** DATA FOR PROCESSING follows **

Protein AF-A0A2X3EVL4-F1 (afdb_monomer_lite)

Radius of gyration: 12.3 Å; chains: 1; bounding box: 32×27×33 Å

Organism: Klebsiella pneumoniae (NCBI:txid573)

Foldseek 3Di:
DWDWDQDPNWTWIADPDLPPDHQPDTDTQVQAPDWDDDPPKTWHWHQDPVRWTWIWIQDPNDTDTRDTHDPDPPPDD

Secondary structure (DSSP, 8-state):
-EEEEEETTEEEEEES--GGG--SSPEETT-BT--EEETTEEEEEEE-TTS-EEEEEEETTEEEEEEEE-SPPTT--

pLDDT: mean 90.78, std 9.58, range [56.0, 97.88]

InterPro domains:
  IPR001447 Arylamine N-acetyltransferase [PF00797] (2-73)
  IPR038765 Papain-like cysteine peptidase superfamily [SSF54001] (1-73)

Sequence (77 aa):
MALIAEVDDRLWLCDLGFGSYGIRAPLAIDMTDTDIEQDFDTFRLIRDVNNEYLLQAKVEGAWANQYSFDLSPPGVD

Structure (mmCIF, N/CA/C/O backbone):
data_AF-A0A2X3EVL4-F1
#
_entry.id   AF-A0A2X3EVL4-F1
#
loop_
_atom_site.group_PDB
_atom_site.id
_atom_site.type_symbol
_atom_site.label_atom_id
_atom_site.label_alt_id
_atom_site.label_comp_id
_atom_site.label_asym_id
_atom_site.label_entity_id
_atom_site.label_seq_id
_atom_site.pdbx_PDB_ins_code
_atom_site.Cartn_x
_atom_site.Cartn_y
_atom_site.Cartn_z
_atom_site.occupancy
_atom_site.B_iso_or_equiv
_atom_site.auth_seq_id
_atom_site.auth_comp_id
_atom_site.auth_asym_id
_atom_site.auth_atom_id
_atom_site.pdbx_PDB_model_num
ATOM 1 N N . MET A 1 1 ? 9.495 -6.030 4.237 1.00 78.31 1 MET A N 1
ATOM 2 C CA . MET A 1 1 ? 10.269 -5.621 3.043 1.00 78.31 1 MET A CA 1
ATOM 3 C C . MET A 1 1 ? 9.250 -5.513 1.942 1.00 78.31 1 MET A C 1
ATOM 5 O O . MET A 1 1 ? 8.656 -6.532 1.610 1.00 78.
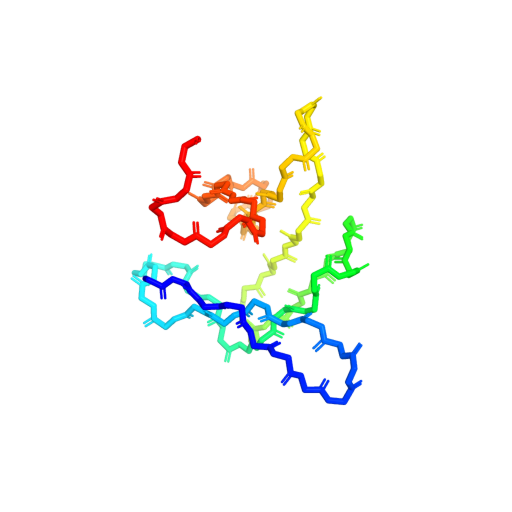31 1 MET A O 1
ATOM 9 N N . ALA A 1 2 ? 9.030 -4.302 1.448 1.00 88.38 2 ALA A N 1
ATOM 10 C CA . ALA A 1 2 ? 8.075 -4.045 0.386 1.00 88.38 2 ALA A CA 1
ATOM 11 C C . ALA A 1 2 ? 8.768 -4.056 -0.983 1.00 88.38 2 ALA A C 1
ATOM 13 O O . ALA A 1 2 ? 9.965 -3.782 -1.087 1.00 88.38 2 ALA A O 1
ATOM 14 N N . LEU A 1 3 ? 8.005 -4.386 -2.016 1.00 91.50 3 LEU A N 1
ATOM 15 C CA . LEU A 1 3 ? 8.411 -4.406 -3.411 1.00 91.50 3 LEU A CA 1
ATOM 16 C C . LEU A 1 3 ? 7.392 -3.619 -4.228 1.00 91.50 3 LEU A C 1
ATOM 18 O O . LEU A 1 3 ? 6.191 -3.698 -3.967 1.00 91.50 3 LEU A O 1
ATOM 22 N N . ILE A 1 4 ? 7.880 -2.919 -5.245 1.00 94.12 4 ILE A N 1
ATOM 23 C CA . ILE A 1 4 ? 7.043 -2.386 -6.313 1.00 94.12 4 ILE A CA 1
ATOM 24 C C . ILE A 1 4 ? 7.158 -3.338 -7.497 1.00 94.12 4 ILE A C 1
ATOM 26 O O . ILE A 1 4 ? 8.255 -3.574 -8.004 1.00 94.12 4 ILE A O 1
ATOM 30 N N . ALA A 1 5 ? 6.033 -3.917 -7.900 1.00 94.56 5 ALA A N 1
ATOM 31 C CA . ALA A 1 5 ? 5.932 -4.780 -9.066 1.00 94.56 5 ALA A CA 1
ATOM 32 C C . ALA A 1 5 ? 5.170 -4.060 -10.178 1.00 94.56 5 ALA A C 1
ATOM 34 O O . ALA A 1 5 ? 4.105 -3.497 -9.937 1.00 94.56 5 ALA A O 1
ATOM 35 N N . GLU A 1 6 ? 5.699 -4.112 -11.395 1.00 96.56 6 GLU A N 1
ATOM 36 C CA . GLU A 1 6 ? 4.988 -3.668 -12.589 1.00 96.56 6 GLU A CA 1
ATOM 37 C C . GLU A 1 6 ? 4.317 -4.872 -13.253 1.00 96.56 6 GLU A C 1
ATOM 39 O O . GLU A 1 6 ? 4.979 -5.858 -13.585 1.00 96.56 6 GLU A O 1
ATOM 44 N N . VAL A 1 7 ? 2.994 -4.812 -13.401 1.00 97.25 7 VAL A N 1
ATOM 45 C CA . VAL A 1 7 ? 2.175 -5.834 -14.064 1.00 97.25 7 VAL A CA 1
ATOM 46 C C . VAL A 1 7 ? 1.109 -5.113 -14.876 1.00 97.25 7 VAL A C 1
ATOM 48 O O . VAL A 1 7 ? 0.384 -4.289 -14.320 1.00 97.25 7 VAL A O 1
ATOM 51 N N . ASP A 1 8 ? 1.016 -5.430 -16.169 1.00 96.31 8 ASP A N 1
ATOM 52 C CA . ASP A 1 8 ? 0.070 -4.817 -17.113 1.00 96.31 8 ASP A CA 1
ATOM 53 C C . ASP A 1 8 ? 0.116 -3.274 -17.093 1.00 96.31 8 ASP A C 1
ATOM 55 O O . ASP A 1 8 ? -0.905 -2.612 -16.907 1.00 96.31 8 ASP A O 1
ATOM 59 N N . ASP A 1 9 ? 1.324 -2.706 -17.229 1.00 96.06 9 ASP A N 1
ATOM 60 C CA . ASP A 1 9 ? 1.607 -1.257 -17.207 1.00 96.06 9 ASP A CA 1
ATOM 61 C C . ASP A 1 9 ? 1.122 -0.532 -15.932 1.00 96.06 9 ASP A C 1
ATOM 63 O O . ASP A 1 9 ? 0.946 0.690 -15.907 1.00 96.06 9 ASP A O 1
ATOM 67 N N . ARG A 1 10 ? 0.902 -1.282 -14.845 1.00 97.12 10 ARG A N 1
ATOM 68 C CA . ARG A 1 10 ? 0.456 -0.760 -13.553 1.00 97.12 10 ARG A CA 1
ATOM 69 C C . ARG A 1 10 ? 1.410 -1.170 -12.445 1.00 97.12 10 ARG A C 1
ATOM 71 O O . ARG A 1 10 ? 1.888 -2.301 -12.396 1.00 97.12 10 ARG A O 1
ATOM 78 N N . LEU A 1 11 ? 1.663 -0.237 -11.534 1.00 97.50 11 LEU A N 1
ATOM 79 C CA . LEU A 1 11 ? 2.554 -0.438 -10.400 1.00 97.50 11 LEU A CA 1
ATOM 80 C C . LEU A 1 11 ? 1.774 -0.875 -9.157 1.00 97.50 11 LEU A C 1
ATOM 82 O O . LEU A 1 11 ? 0.756 -0.282 -8.787 1.00 97.50 11 LEU A O 1
ATOM 86 N N . TRP A 1 12 ? 2.298 -1.900 -8.493 1.00 96.88 12 TRP A N 1
ATOM 87 C CA . TRP A 1 12 ? 1.681 -2.564 -7.355 1.00 96.88 12 TRP A CA 1
ATOM 88 C C . TRP A 1 12 ? 2.653 -2.637 -6.183 1.00 96.88 12 TRP A C 1
ATOM 90 O O . TRP A 1 12 ? 3.769 -3.135 -6.319 1.00 96.88 12 TRP A O 1
ATOM 100 N N . LEU A 1 13 ? 2.206 -2.181 -5.019 1.00 95.62 13 LEU A N 1
ATOM 101 C CA . LEU A 1 13 ? 2.862 -2.404 -3.744 1.00 95.62 13 LEU A CA 1
ATOM 102 C C . LEU A 1 13 ? 2.574 -3.828 -3.263 1.00 95.62 13 LEU A C 1
ATOM 104 O O . LEU A 1 13 ? 1.425 -4.189 -3.003 1.00 95.62 13 LEU A O 1
ATOM 108 N N . CYS A 1 14 ? 3.634 -4.605 -3.091 1.00 93.25 14 CYS A N 1
ATOM 109 C CA . CYS A 1 14 ? 3.615 -5.942 -2.515 1.00 93.25 14 CYS A CA 1
ATOM 110 C C . CYS A 1 14 ? 4.448 -5.931 -1.230 1.00 93.25 14 CYS A C 1
ATOM 112 O O . CYS A 1 14 ? 5.639 -5.633 -1.282 1.00 93.25 14 CYS A O 1
ATOM 114 N N . ASP A 1 15 ? 3.873 -6.291 -0.085 1.00 87.50 15 ASP A N 1
ATOM 115 C CA . ASP A 1 15 ? 4.629 -6.427 1.165 1.00 87.50 15 ASP A CA 1
ATOM 116 C C . ASP A 1 15 ? 4.266 -7.734 1.862 1.00 87.50 15 ASP A C 1
ATOM 118 O O . ASP A 1 15 ? 3.117 -7.974 2.212 1.00 87.50 15 ASP A O 1
ATOM 122 N N . LEU A 1 16 ? 5.272 -8.586 2.050 1.00 71.69 16 LEU A N 1
ATOM 123 C CA . LEU A 1 16 ? 5.128 -9.899 2.681 1.00 71.69 16 LEU A CA 1
ATOM 124 C C . LEU A 1 16 ? 5.693 -9.929 4.111 1.00 71.69 16 LEU A C 1
ATOM 126 O O . LEU A 1 16 ? 5.831 -11.008 4.685 1.00 71.69 16 LEU A O 1
ATOM 130 N N . GLY A 1 17 ? 6.094 -8.784 4.679 1.00 70.88 17 GLY A N 1
ATOM 131 C CA . GLY A 1 17 ? 6.969 -8.771 5.854 1.00 70.88 17 GLY A CA 1
ATOM 132 C C . GLY A 1 17 ? 6.708 -7.714 6.925 1.00 70.88 17 GLY A C 1
ATOM 133 O O . GLY A 1 17 ? 7.576 -7.566 7.781 1.00 70.88 17 GLY A O 1
ATOM 134 N N . PHE A 1 18 ? 5.584 -6.987 6.924 1.00 66.38 18 PHE A N 1
ATOM 135 C CA . PHE A 1 18 ? 5.338 -5.921 7.917 1.00 66.38 18 PHE A CA 1
ATOM 136 C C . PHE A 1 18 ? 4.890 -6.402 9.317 1.00 66.38 18 PHE A C 1
ATOM 138 O O . PHE A 1 18 ? 4.527 -5.606 10.179 1.00 66.38 18 PHE A O 1
ATOM 145 N N . GLY A 1 19 ? 4.925 -7.706 9.605 1.00 72.31 19 GLY A N 1
ATOM 146 C CA . GLY A 1 19 ? 4.512 -8.217 10.916 1.00 72.31 19 GLY A CA 1
ATOM 147 C C . GLY A 1 19 ? 2.993 -8.149 11.114 1.00 72.31 19 GLY A C 1
ATOM 148 O O . GLY A 1 19 ? 2.264 -8.834 10.403 1.00 72.31 19 GLY A O 1
ATOM 149 N N . SER A 1 20 ? 2.516 -7.379 12.099 1.00 71.88 20 SER A N 1
ATOM 150 C CA . SER A 1 20 ? 1.132 -7.421 12.613 1.00 71.88 20 SER A CA 1
ATOM 151 C C . SER A 1 20 ? 0.050 -7.025 11.601 1.00 71.88 20 SER A C 1
ATOM 153 O O . SER A 1 20 ? -1.034 -7.595 11.655 1.00 71.88 20 SER A O 1
ATOM 155 N N . TYR A 1 21 ? 0.337 -6.084 10.693 1.00 79.69 21 TYR A N 1
ATOM 156 C CA . TYR A 1 21 ? -0.611 -5.565 9.692 1.00 79.69 21 TYR A CA 1
ATOM 157 C C . TYR A 1 21 ? 0.002 -5.584 8.285 1.00 79.69 21 TYR A C 1
ATOM 159 O O . TYR A 1 21 ? 0.127 -4.557 7.621 1.00 79.69 21 TYR A O 1
ATOM 167 N N . GLY A 1 22 ? 0.452 -6.759 7.847 1.00 83.94 22 GLY A N 1
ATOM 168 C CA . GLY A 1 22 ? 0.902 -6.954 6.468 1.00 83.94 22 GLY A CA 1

** End of DATA FOR PROCESSING **

§ WHAT THE EXERCISE ASKS: Each line above from the one with "ATOM 110 C C" up to and including the one with "ATOM 115 C CA" must be set down exactly, and no line outside that span may appear.

§ RESULT:
ATOM 110 C C . CYS A 1 14 ? 4.448 -5.931 -1.230 1.00 93.25 14 CYS A C 1
ATOM 112 O O . CYS A 1 14 ? 5.639 -5.633 -1.282 1.00 93.25 14 CYS A O 1
ATOM 114 N N . ASP A 1 15 ? 3.873 -6.291 -0.085 1.00 87.50 15 ASP A N 1
ATOM 115 C CA . ASP A 1 15 ? 4.629 -6.427 1.165 1.00 87.50 15 ASP A CA 1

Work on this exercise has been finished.